-- Material supplied follows --
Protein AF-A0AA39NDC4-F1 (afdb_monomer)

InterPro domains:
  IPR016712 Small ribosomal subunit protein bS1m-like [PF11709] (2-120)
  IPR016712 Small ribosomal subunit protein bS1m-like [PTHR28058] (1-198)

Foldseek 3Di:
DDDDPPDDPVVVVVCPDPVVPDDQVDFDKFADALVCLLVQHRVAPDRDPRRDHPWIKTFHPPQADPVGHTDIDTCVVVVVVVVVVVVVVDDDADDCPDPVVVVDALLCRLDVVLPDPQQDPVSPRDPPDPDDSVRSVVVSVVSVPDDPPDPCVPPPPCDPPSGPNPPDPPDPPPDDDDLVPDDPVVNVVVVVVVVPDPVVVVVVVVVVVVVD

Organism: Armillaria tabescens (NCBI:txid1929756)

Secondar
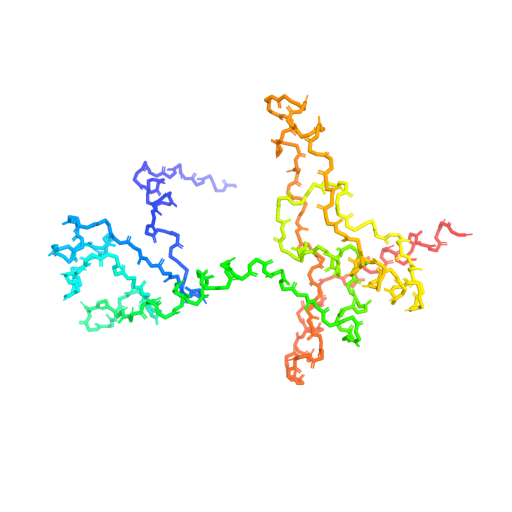y structure (DSSP, 8-state):
---PPPPPHHHHHHHTSTTTT--TTS--EEE--HHHHHHT--SSSS--S---TT-EEEEPSSSS-TTS---EEE-HHHHHHHHHHHTTTPPP---TTSHHHHHS-HHHHHS-TTS-TT--TTTSPPTT----HHHHHHHHHHTTTS-----GGGTTTT-TTSSSTT------------GGGS-HHHHHHHHHHT-TTHHHHHHHHHHHHH--

Radius of gyration: 24.11 Å; Cα contacts (8 Å, |Δi|>4): 147; chains: 1; bounding box: 64×52×60 Å

Nearest PDB structures (foldseek):
  8d8l-assembly1_A  TM=6.969E-01  e=3.600E-03  Saccharomyces cerevisiae
  8om4-assembly1_A  TM=7.372E-01  e=8.281E-03  Saccharomyces cerevisiae
  5mrf-assembly1_AA  TM=6.999E-01  e=4.960E-03  Saccharomyces cerevisiae

pLDDT: mean 72.8, std 17.73, range [40.22, 94.81]

Mean predicted aligned error: 15.69 Å

Solvent-accessible surface area (backbone atoms only — not comparable to full-atom values): 13793 Å² total; per-residue (Å²): 132,86,79,74,77,81,77,52,72,65,59,54,52,49,66,72,31,80,73,58,71,66,50,73,91,50,81,56,71,47,75,38,60,52,81,39,11,56,71,12,40,68,92,55,98,62,69,46,98,60,60,49,70,88,49,35,36,23,57,46,68,62,72,58,42,96,87,76,45,71,53,68,45,80,26,49,69,59,54,52,47,51,49,55,46,59,74,62,75,63,77,86,70,69,58,76,87,37,72,66,46,66,77,43,51,79,50,51,61,80,39,81,59,85,78,48,89,80,61,50,84,84,66,48,66,67,95,77,74,83,71,52,78,66,58,56,54,50,54,62,56,55,64,74,69,55,79,88,79,74,79,65,88,68,69,82,75,73,53,94,69,66,69,78,71,81,68,71,84,70,74,88,76,80,77,77,76,64,73,89,78,46,54,73,70,58,55,62,47,48,62,68,70,53,66,72,53,68,67,56,57,52,48,55,54,49,55,58,66,74,73,109

Structure (mmCIF, N/CA/C/O backbone):
data_AF-A0AA39NDC4-F1
#
_entry.id   AF-A0AA39NDC4-F1
#
loop_
_atom_site.group_PDB
_atom_site.id
_atom_site.type_symbol
_atom_site.label_atom_id
_atom_site.label_alt_id
_atom_site.label_comp_id
_atom_site.label_asym_id
_atom_site.label_entity_id
_atom_site.label_seq_id
_atom_site.pdbx_PDB_ins_code
_atom_site.Cartn_x
_atom_site.Cartn_y
_atom_site.Cartn_z
_atom_site.occupancy
_atom_site.B_iso_or_equiv
_atom_site.auth_seq_id
_atom_site.auth_comp_id
_atom_site.auth_asym_id
_atom_site.auth_atom_id
_atom_site.pdbx_PDB_model_num
ATOM 1 N N . MET A 1 1 ? 32.507 -5.325 22.833 1.00 54.81 1 MET A N 1
ATOM 2 C CA . MET A 1 1 ? 31.312 -5.918 22.195 1.00 54.81 1 MET A CA 1
ATOM 3 C C . MET A 1 1 ? 30.117 -5.615 23.088 1.00 54.81 1 MET A C 1
ATOM 5 O O . MET A 1 1 ? 30.052 -6.165 24.177 1.00 54.81 1 MET A O 1
ATOM 9 N N . SER A 1 2 ? 29.244 -4.678 22.712 1.00 63.84 2 SER A N 1
ATOM 10 C CA . SER A 1 2 ? 28.038 -4.374 23.495 1.00 63.84 2 SER A CA 1
ATOM 11 C C . SER A 1 2 ? 26.972 -5.423 23.190 1.00 63.84 2 SER A C 1
ATOM 13 O O . SER A 1 2 ? 26.371 -5.411 22.116 1.00 63.84 2 SER A O 1
ATOM 15 N N . VAL A 1 3 ? 26.770 -6.363 24.107 1.00 70.62 3 VAL A N 1
ATOM 16 C CA . VAL A 1 3 ? 25.678 -7.336 24.013 1.00 70.62 3 VAL A CA 1
ATOM 17 C C . VAL A 1 3 ? 24.386 -6.586 24.327 1.00 70.62 3 VAL A C 1
ATOM 19 O O . VAL A 1 3 ? 24.182 -6.144 25.455 1.00 70.62 3 VAL A O 1
ATOM 22 N N . HIS A 1 4 ? 23.538 -6.372 23.322 1.00 74.56 4 HIS A N 1
ATOM 23 C CA . HIS A 1 4 ? 22.218 -5.800 23.562 1.00 74.56 4 HIS A CA 1
ATOM 24 C C . HIS A 1 4 ? 21.373 -6.809 24.352 1.00 74.56 4 HIS A C 1
ATOM 26 O O . HIS A 1 4 ? 21.372 -7.992 23.997 1.00 74.56 4 HIS A O 1
ATOM 32 N N . PRO A 1 5 ? 20.663 -6.379 25.411 1.00 80.62 5 PRO A N 1
ATOM 33 C CA . PRO A 1 5 ? 19.774 -7.268 26.140 1.00 80.62 5 PRO A CA 1
ATOM 34 C C . PRO A 1 5 ? 18.700 -7.829 25.193 1.00 80.62 5 PRO A C 1
ATOM 36 O O . PRO A 1 5 ? 18.276 -7.131 24.262 1.00 80.62 5 PRO A O 1
ATOM 39 N N . PRO A 1 6 ? 18.255 -9.081 25.402 1.00 80.62 6 PRO A N 1
ATOM 40 C CA . PRO A 1 6 ? 17.217 -9.681 24.577 1.00 80.62 6 PRO A CA 1
ATOM 41 C C . PRO A 1 6 ? 15.949 -8.820 24.619 1.00 80.62 6 PRO A C 1
ATOM 43 O O . PRO A 1 6 ? 15.553 -8.313 25.670 1.00 80.62 6 PRO A O 1
ATOM 46 N N . ALA A 1 7 ? 15.319 -8.630 23.459 1.00 84.50 7 ALA A N 1
ATOM 47 C CA . ALA A 1 7 ? 14.122 -7.804 23.350 1.00 84.50 7 ALA A CA 1
ATOM 48 C C . ALA A 1 7 ? 12.991 -8.361 24.230 1.00 84.50 7 ALA A C 1
ATOM 50 O O . ALA A 1 7 ? 12.742 -9.570 24.222 1.00 84.50 7 ALA A O 1
ATOM 51 N N . SER A 1 8 ? 12.278 -7.472 24.932 1.00 94.25 8 SER A N 1
ATOM 52 C CA . SER A 1 8 ? 11.128 -7.851 25.761 1.00 94.25 8 SER A CA 1
ATOM 53 C C . SER A 1 8 ? 10.075 -8.618 24.944 1.00 94.25 8 SER A C 1
ATOM 55 O O . SER A 1 8 ? 9.910 -8.340 23.749 1.00 94.25 8 SER A O 1
ATOM 57 N N . PRO A 1 9 ? 9.317 -9.549 25.555 1.00 93.44 9 PRO A N 1
ATOM 58 C CA . PRO A 1 9 ? 8.318 -10.343 24.835 1.00 93.44 9 PRO A CA 1
ATOM 59 C C . PRO A 1 9 ? 7.279 -9.461 24.129 1.00 93.44 9 PRO A C 1
ATOM 61 O O . PRO A 1 9 ? 6.932 -9.713 22.979 1.00 93.44 9 PRO A O 1
ATOM 64 N N . PHE A 1 10 ? 6.856 -8.358 24.755 1.00 93.25 10 PHE A N 1
ATOM 65 C CA . PHE A 1 10 ? 5.961 -7.381 24.128 1.00 93.25 10 PHE A CA 1
ATOM 66 C C . PHE A 1 10 ? 6.565 -6.736 22.873 1.00 93.25 10 PHE A C 1
ATOM 68 O O . PHE A 1 10 ? 5.886 -6.608 21.858 1.00 93.25 10 PHE A O 1
ATOM 75 N N . SER A 1 11 ? 7.854 -6.384 22.899 1.00 92.94 11 SER A N 1
ATOM 76 C CA . SER A 1 11 ? 8.537 -5.823 21.725 1.00 92.94 11 SER A CA 1
ATOM 77 C C . SER A 1 11 ? 8.555 -6.807 20.555 1.00 92.94 11 SER A C 1
ATOM 79 O O . SER A 1 11 ? 8.420 -6.401 19.402 1.00 92.94 11 SER A O 1
ATOM 81 N N . GLN A 1 12 ? 8.685 -8.105 20.839 1.00 92.50 12 GLN A N 1
ATOM 82 C CA . GLN A 1 12 ? 8.605 -9.149 19.817 1.00 92.50 12 GLN A CA 1
ATOM 83 C C . GLN A 1 12 ? 7.185 -9.261 19.243 1.00 92.50 12 GLN A C 1
ATOM 85 O O . GLN A 1 12 ? 7.028 -9.333 18.025 1.00 92.50 12 GLN A O 1
ATOM 90 N N . LEU A 1 13 ? 6.152 -9.198 20.095 1.00 93.50 13 LEU A N 1
ATOM 91 C CA . LEU A 1 13 ? 4.747 -9.172 19.669 1.00 93.50 13 LEU A CA 1
ATOM 92 C C . LEU A 1 13 ? 4.427 -7.961 18.786 1.00 93.50 13 LEU A C 1
ATOM 94 O O . LEU A 1 13 ? 3.747 -8.104 17.773 1.00 93.50 13 LEU A O 1
ATOM 98 N N . LEU A 1 14 ? 4.927 -6.782 19.153 1.00 92.00 14 LEU A N 1
ATOM 99 C CA . LEU A 1 14 ? 4.694 -5.555 18.401 1.00 92.00 14 LEU A CA 1
ATOM 100 C C . LEU A 1 14 ? 5.336 -5.630 17.013 1.00 92.00 14 LEU A C 1
ATOM 102 O O . LEU A 1 14 ? 4.681 -5.300 16.030 1.00 92.00 14 LEU A O 1
ATOM 106 N N . ARG A 1 15 ? 6.571 -6.137 16.911 1.00 92.19 15 ARG A N 1
ATOM 107 C CA . ARG A 1 15 ? 7.280 -6.302 15.628 1.00 92.19 15 ARG A CA 1
ATOM 108 C C . ARG A 1 15 ? 6.566 -7.233 14.650 1.00 92.19 15 ARG A C 1
ATOM 110 O O . ARG A 1 15 ? 6.642 -7.001 13.453 1.00 92.19 15 ARG A O 1
ATOM 117 N N . ARG A 1 16 ? 5.879 -8.265 15.148 1.00 93.19 16 ARG A N 1
ATOM 118 C CA . ARG A 1 16 ? 5.093 -9.200 14.320 1.00 93.19 16 ARG A CA 1
ATOM 119 C C . ARG A 1 16 ? 3.636 -8.774 14.113 1.00 93.19 16 ARG A C 1
ATOM 121 O O . ARG A 1 16 ? 2.867 -9.516 13.511 1.00 93.19 16 ARG A O 1
ATOM 128 N N . SER A 1 17 ? 3.219 -7.650 14.693 1.00 94.12 17 SER A N 1
ATOM 129 C CA . SER A 1 17 ? 1.834 -7.194 14.599 1.00 94.12 17 SER A CA 1
ATOM 130 C C . SER A 1 17 ? 1.528 -6.630 13.210 1.00 94.12 17 SER A C 1
ATOM 132 O O . SER A 1 17 ? 2.397 -6.056 12.561 1.00 94.12 17 SER A O 1
ATOM 134 N N . GLN A 1 18 ? 0.261 -6.713 12.797 1.00 90.06 18 GLN A N 1
ATOM 135 C CA . GLN A 1 18 ? -0.240 -6.104 11.552 1.00 90.06 18 GLN A CA 1
ATOM 136 C C . GLN A 1 18 ? -0.123 -4.570 11.543 1.00 90.06 18 GLN A C 1
ATOM 138 O O . GLN A 1 18 ? -0.165 -3.933 10.498 1.00 90.06 18 GLN A O 1
ATOM 143 N N . PHE A 1 19 ? 0.030 -3.955 12.717 1.00 89.12 19 PHE A N 1
ATOM 144 C CA . PHE A 1 19 ? 0.298 -2.527 12.812 1.00 89.12 19 PHE A CA 1
ATOM 145 C C . PHE A 1 19 ? 1.740 -2.192 12.400 1.00 89.12 19 PHE A C 1
ATOM 147 O O . PHE A 1 19 ? 1.980 -1.169 11.766 1.00 89.12 19 PHE A O 1
ATOM 154 N N . ALA A 1 20 ? 2.703 -3.064 12.716 1.00 91.19 20 ALA A N 1
ATOM 155 C CA . ALA A 1 20 ? 4.110 -2.853 12.381 1.00 91.19 20 ALA A CA 1
ATOM 156 C C . ALA A 1 20 ? 4.431 -3.065 10.893 1.00 91.19 20 ALA A C 1
ATOM 158 O O . ALA A 1 20 ? 5.482 -2.620 10.443 1.00 91.19 20 ALA A O 1
ATOM 159 N N . SER A 1 21 ? 3.539 -3.699 10.125 1.00 89.44 21 SER A N 1
ATOM 160 C CA . SER A 1 21 ? 3.664 -3.813 8.666 1.00 89.44 21 SER A CA 1
ATOM 161 C C . SER A 1 21 ? 3.225 -2.554 7.907 1.00 89.44 21 SER A C 1
ATOM 163 O O . SER A 1 21 ? 3.319 -2.530 6.679 1.00 89.44 21 SER A O 1
ATOM 165 N N . PHE A 1 22 ? 2.743 -1.514 8.600 1.00 89.94 22 PHE A N 1
ATOM 166 C CA . PHE A 1 22 ? 2.433 -0.228 7.978 1.00 89.94 22 PHE A CA 1
ATOM 167 C C . PHE A 1 22 ? 3.706 0.432 7.437 1.00 89.94 22 PHE A C 1
ATOM 169 O O . PHE A 1 22 ? 4.618 0.768 8.194 1.00 89.94 22 PHE A O 1
ATOM 176 N N . ASP A 1 23 ? 3.731 0.662 6.127 1.00 89.44 23 ASP A N 1
ATOM 177 C CA . ASP A 1 23 ? 4.784 1.407 5.445 1.00 89.44 23 ASP A CA 1
ATOM 178 C C . ASP A 1 23 ? 4.211 2.736 4.922 1.00 89.44 23 ASP A C 1
ATOM 180 O O . ASP A 1 23 ? 3.311 2.712 4.083 1.00 89.44 23 ASP A O 1
ATOM 184 N N . PRO A 1 24 ? 4.711 3.905 5.370 1.00 86.94 24 PRO A N 1
ATOM 185 C CA . PRO A 1 24 ? 4.212 5.201 4.911 1.00 86.94 24 PRO A CA 1
ATOM 186 C C . PRO A 1 24 ? 4.503 5.488 3.430 1.00 86.94 24 PRO A C 1
ATOM 188 O O . PRO A 1 24 ? 3.857 6.357 2.844 1.00 86.94 24 PRO A O 1
ATOM 191 N N . SER A 1 25 ? 5.476 4.804 2.823 1.00 87.44 25 SER A N 1
ATOM 192 C CA . SER A 1 25 ? 5.822 4.978 1.410 1.00 87.44 25 SER A CA 1
ATOM 193 C C . SER A 1 25 ? 4.848 4.267 0.468 1.00 87.44 25 SER A C 1
ATOM 195 O O . SER A 1 25 ? 4.719 4.651 -0.695 1.00 87.44 25 SER A O 1
ATOM 197 N N . ILE A 1 26 ? 4.109 3.279 0.979 1.00 87.06 26 ILE A N 1
ATOM 198 C CA . ILE A 1 26 ? 3.165 2.470 0.214 1.00 87.06 26 ILE A CA 1
ATOM 199 C C . ILE A 1 26 ? 1.754 2.784 0.702 1.00 87.06 26 ILE A C 1
ATOM 201 O O . ILE A 1 26 ? 1.424 2.625 1.874 1.00 87.06 26 ILE A O 1
ATOM 205 N N . ARG A 1 27 ? 0.863 3.180 -0.211 1.00 85.81 27 ARG A N 1
ATOM 206 C CA . ARG A 1 27 ? -0.557 3.379 0.119 1.00 85.81 27 ARG A CA 1
ATOM 207 C C . ARG A 1 27 ? -1.266 2.031 0.254 1.00 85.81 27 ARG A C 1
ATOM 209 O O . ARG A 1 27 ? -1.982 1.600 -0.645 1.00 85.81 27 ARG A O 1
ATOM 216 N N . GLN A 1 28 ? -1.039 1.364 1.381 1.00 90.06 28 GLN A N 1
ATOM 217 C CA . GLN A 1 28 ? -1.662 0.088 1.714 1.00 90.06 28 GLN A CA 1
ATOM 218 C C . GLN A 1 28 ? -3.176 0.253 1.901 1.00 90.06 28 GLN A C 1
ATOM 220 O O . GLN A 1 28 ? -3.654 1.260 2.437 1.00 90.06 28 GLN A O 1
ATOM 225 N N . THR A 1 29 ? -3.928 -0.754 1.455 1.00 93.50 29 THR A N 1
ATOM 226 C CA . THR A 1 29 ? -5.381 -0.810 1.625 1.00 93.50 29 THR A CA 1
ATOM 227 C C . THR A 1 29 ? -5.745 -1.816 2.708 1.00 93.50 29 THR A C 1
ATOM 229 O O . THR A 1 29 ? -5.310 -2.962 2.663 1.00 93.50 29 THR A O 1
ATOM 232 N N . TYR A 1 30 ? -6.592 -1.403 3.646 1.00 93.19 30 TYR A N 1
ATOM 233 C CA . TYR A 1 30 ? -7.065 -2.228 4.751 1.00 93.19 30 TYR A CA 1
ATOM 234 C C . TYR A 1 30 ? -8.537 -2.595 4.584 1.00 93.19 30 TYR A C 1
ATOM 236 O O . TYR A 1 30 ? -9.352 -1.809 4.087 1.00 93.19 30 TYR A O 1
ATOM 244 N N . LEU A 1 31 ? -8.867 -3.796 5.052 1.00 94.00 31 LEU A N 1
ATOM 245 C CA . LEU A 1 31 ? -10.214 -4.343 5.132 1.00 94.00 31 LEU A CA 1
ATOM 246 C C . LEU A 1 31 ? -10.509 -4.699 6.589 1.00 94.00 31 LEU A C 1
ATOM 248 O O . LEU A 1 31 ? -9.679 -5.307 7.259 1.00 94.00 31 LEU A O 1
ATOM 252 N N . SER A 1 32 ? -11.712 -4.368 7.048 1.00 93.31 32 SER A N 1
ATOM 253 C CA . SER 
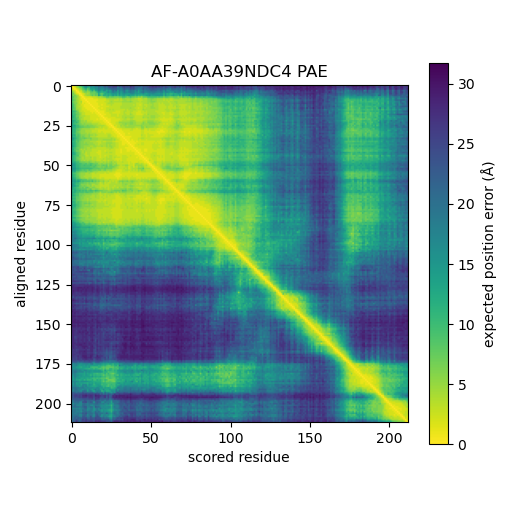A 1 32 ? -12.231 -4.830 8.331 1.00 93.31 32 SER A CA 1
ATOM 254 C C . SER A 1 32 ? -13.365 -5.837 8.108 1.00 93.31 32 SER A C 1
ATOM 256 O O . SER A 1 32 ? -14.210 -5.613 7.230 1.00 93.31 32 SER A O 1
ATOM 258 N N . PRO A 1 33 ? -13.429 -6.944 8.875 1.00 92.75 33 PRO A N 1
ATOM 259 C CA . PRO A 1 33 ? -14.570 -7.849 8.835 1.00 92.75 33 PRO A CA 1
ATOM 260 C C . PRO A 1 33 ? -15.879 -7.113 9.149 1.00 92.75 33 PRO A C 1
ATOM 262 O O . PRO A 1 33 ? -15.915 -6.219 9.994 1.00 92.75 33 PRO A O 1
ATOM 265 N N . ALA A 1 34 ? -16.986 -7.530 8.527 1.00 89.94 34 ALA A N 1
ATOM 266 C CA . ALA A 1 34 ? -18.301 -6.894 8.676 1.00 89.94 34 ALA A CA 1
ATOM 267 C C . ALA A 1 34 ? -18.720 -6.534 10.127 1.00 89.94 34 ALA A C 1
ATOM 269 O O . ALA A 1 34 ? -19.169 -5.402 10.330 1.00 89.94 34 ALA A O 1
ATOM 270 N N . PRO A 1 35 ? -18.571 -7.410 11.148 1.00 92.12 35 PRO A N 1
ATOM 271 C CA . PRO A 1 35 ? -18.964 -7.060 12.517 1.00 92.12 35 PRO A CA 1
ATOM 272 C C . PRO A 1 35 ? -18.118 -5.934 13.134 1.00 92.12 35 PRO A C 1
ATOM 274 O O . PRO A 1 35 ? -18.656 -5.116 13.882 1.00 92.12 35 PRO A O 1
ATOM 277 N N . HIS A 1 36 ? -16.826 -5.856 12.803 1.00 92.44 36 HIS A N 1
ATOM 278 C CA . HIS A 1 36 ? -15.916 -4.808 13.275 1.00 92.44 36 HIS A CA 1
ATOM 279 C C . HIS A 1 36 ? -16.132 -3.505 12.498 1.00 92.44 36 HIS A C 1
ATOM 281 O O . HIS A 1 36 ? -16.288 -2.439 13.099 1.00 92.44 36 HIS A O 1
ATOM 287 N N . ALA A 1 37 ? -16.292 -3.600 11.176 1.00 92.12 37 ALA A N 1
ATOM 288 C CA . ALA A 1 37 ? -16.586 -2.463 10.310 1.00 92.12 37 ALA A CA 1
ATOM 289 C C . ALA A 1 37 ? -17.863 -1.719 10.741 1.00 92.12 37 ALA A C 1
ATOM 291 O O . ALA A 1 37 ? -17.871 -0.492 10.789 1.00 92.12 37 ALA A O 1
ATOM 292 N N . ASN A 1 38 ? -18.923 -2.432 11.141 1.00 90.75 38 ASN A N 1
ATOM 293 C CA . ASN A 1 38 ? -20.162 -1.817 11.641 1.00 90.75 38 ASN A CA 1
ATOM 294 C C . ASN A 1 38 ? -19.951 -0.961 12.903 1.00 90.75 38 ASN A C 1
ATOM 296 O O . ASN A 1 38 ? -20.676 0.009 13.121 1.00 90.75 38 ASN A O 1
ATOM 300 N N . ARG A 1 39 ? -18.948 -1.295 13.723 1.00 92.12 39 ARG A N 1
ATOM 301 C CA . ARG A 1 39 ? -18.560 -0.535 14.923 1.00 92.12 39 ARG A CA 1
ATOM 302 C C . ARG A 1 39 ? -17.567 0.586 14.610 1.00 92.12 39 ARG A C 1
ATOM 304 O O . ARG A 1 39 ? -17.258 1.386 15.487 1.00 92.12 39 ARG A O 1
ATOM 311 N N . GLY A 1 40 ? -17.093 0.669 13.368 1.00 92.81 40 GLY A N 1
ATOM 312 C CA . GLY A 1 40 ? -15.993 1.545 12.981 1.00 92.81 40 GLY A CA 1
ATOM 313 C C . GLY A 1 40 ? -14.639 1.050 13.485 1.00 92.81 40 GLY A C 1
ATOM 314 O O . GLY A 1 40 ? -13.709 1.845 13.547 1.00 92.81 40 GLY A O 1
ATOM 315 N N . ASP A 1 41 ? -14.518 -0.227 13.854 1.00 93.75 41 ASP A N 1
ATOM 316 C CA . ASP A 1 41 ? -13.256 -0.847 14.252 1.00 93.75 41 ASP A CA 1
ATOM 317 C C . ASP A 1 41 ? -12.510 -1.351 13.010 1.00 93.75 41 ASP A C 1
ATOM 319 O O . ASP A 1 41 ? -13.015 -2.175 12.243 1.00 93.75 41 ASP A O 1
ATOM 323 N N . TRP A 1 42 ? -11.312 -0.811 12.806 1.00 92.75 42 TRP A N 1
ATOM 324 C CA . TRP A 1 42 ? -10.433 -1.102 11.672 1.00 92.75 42 TRP A CA 1
ATOM 325 C C . TRP A 1 42 ? -9.048 -1.580 12.127 1.00 92.75 42 TRP A C 1
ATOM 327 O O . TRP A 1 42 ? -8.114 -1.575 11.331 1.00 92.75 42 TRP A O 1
-- Material supplied concluded --
*Your goal*
Each line from the one holding "ATOM 319 O O" through the last line of the data is to be transcribed exactly, with nothing else added.

*Result of this task*
ATOM 319 O O . ASP A 1 41 ? -13.015 -2.175 12.243 1.00 93.75 41 ASP A O 1
ATOM 323 N N . TRP A 1 42 ? -11.312 -0.811 12.806 1.00 92.75 42 TRP A N 1
ATOM 324 C CA . TRP A 1 42 ? -10.433 -1.102 11.672 1.00 92.75 42 TRP A CA 1
ATOM 325 C C . TRP A 1 42 ? -9.048 -1.580 12.127 1.00 92.75 42 TRP A C 1
ATOM 327 O O . TRP A 1 42 ? -8.114 -1.575 11.331 1.00 92.75 42 TRP A O 1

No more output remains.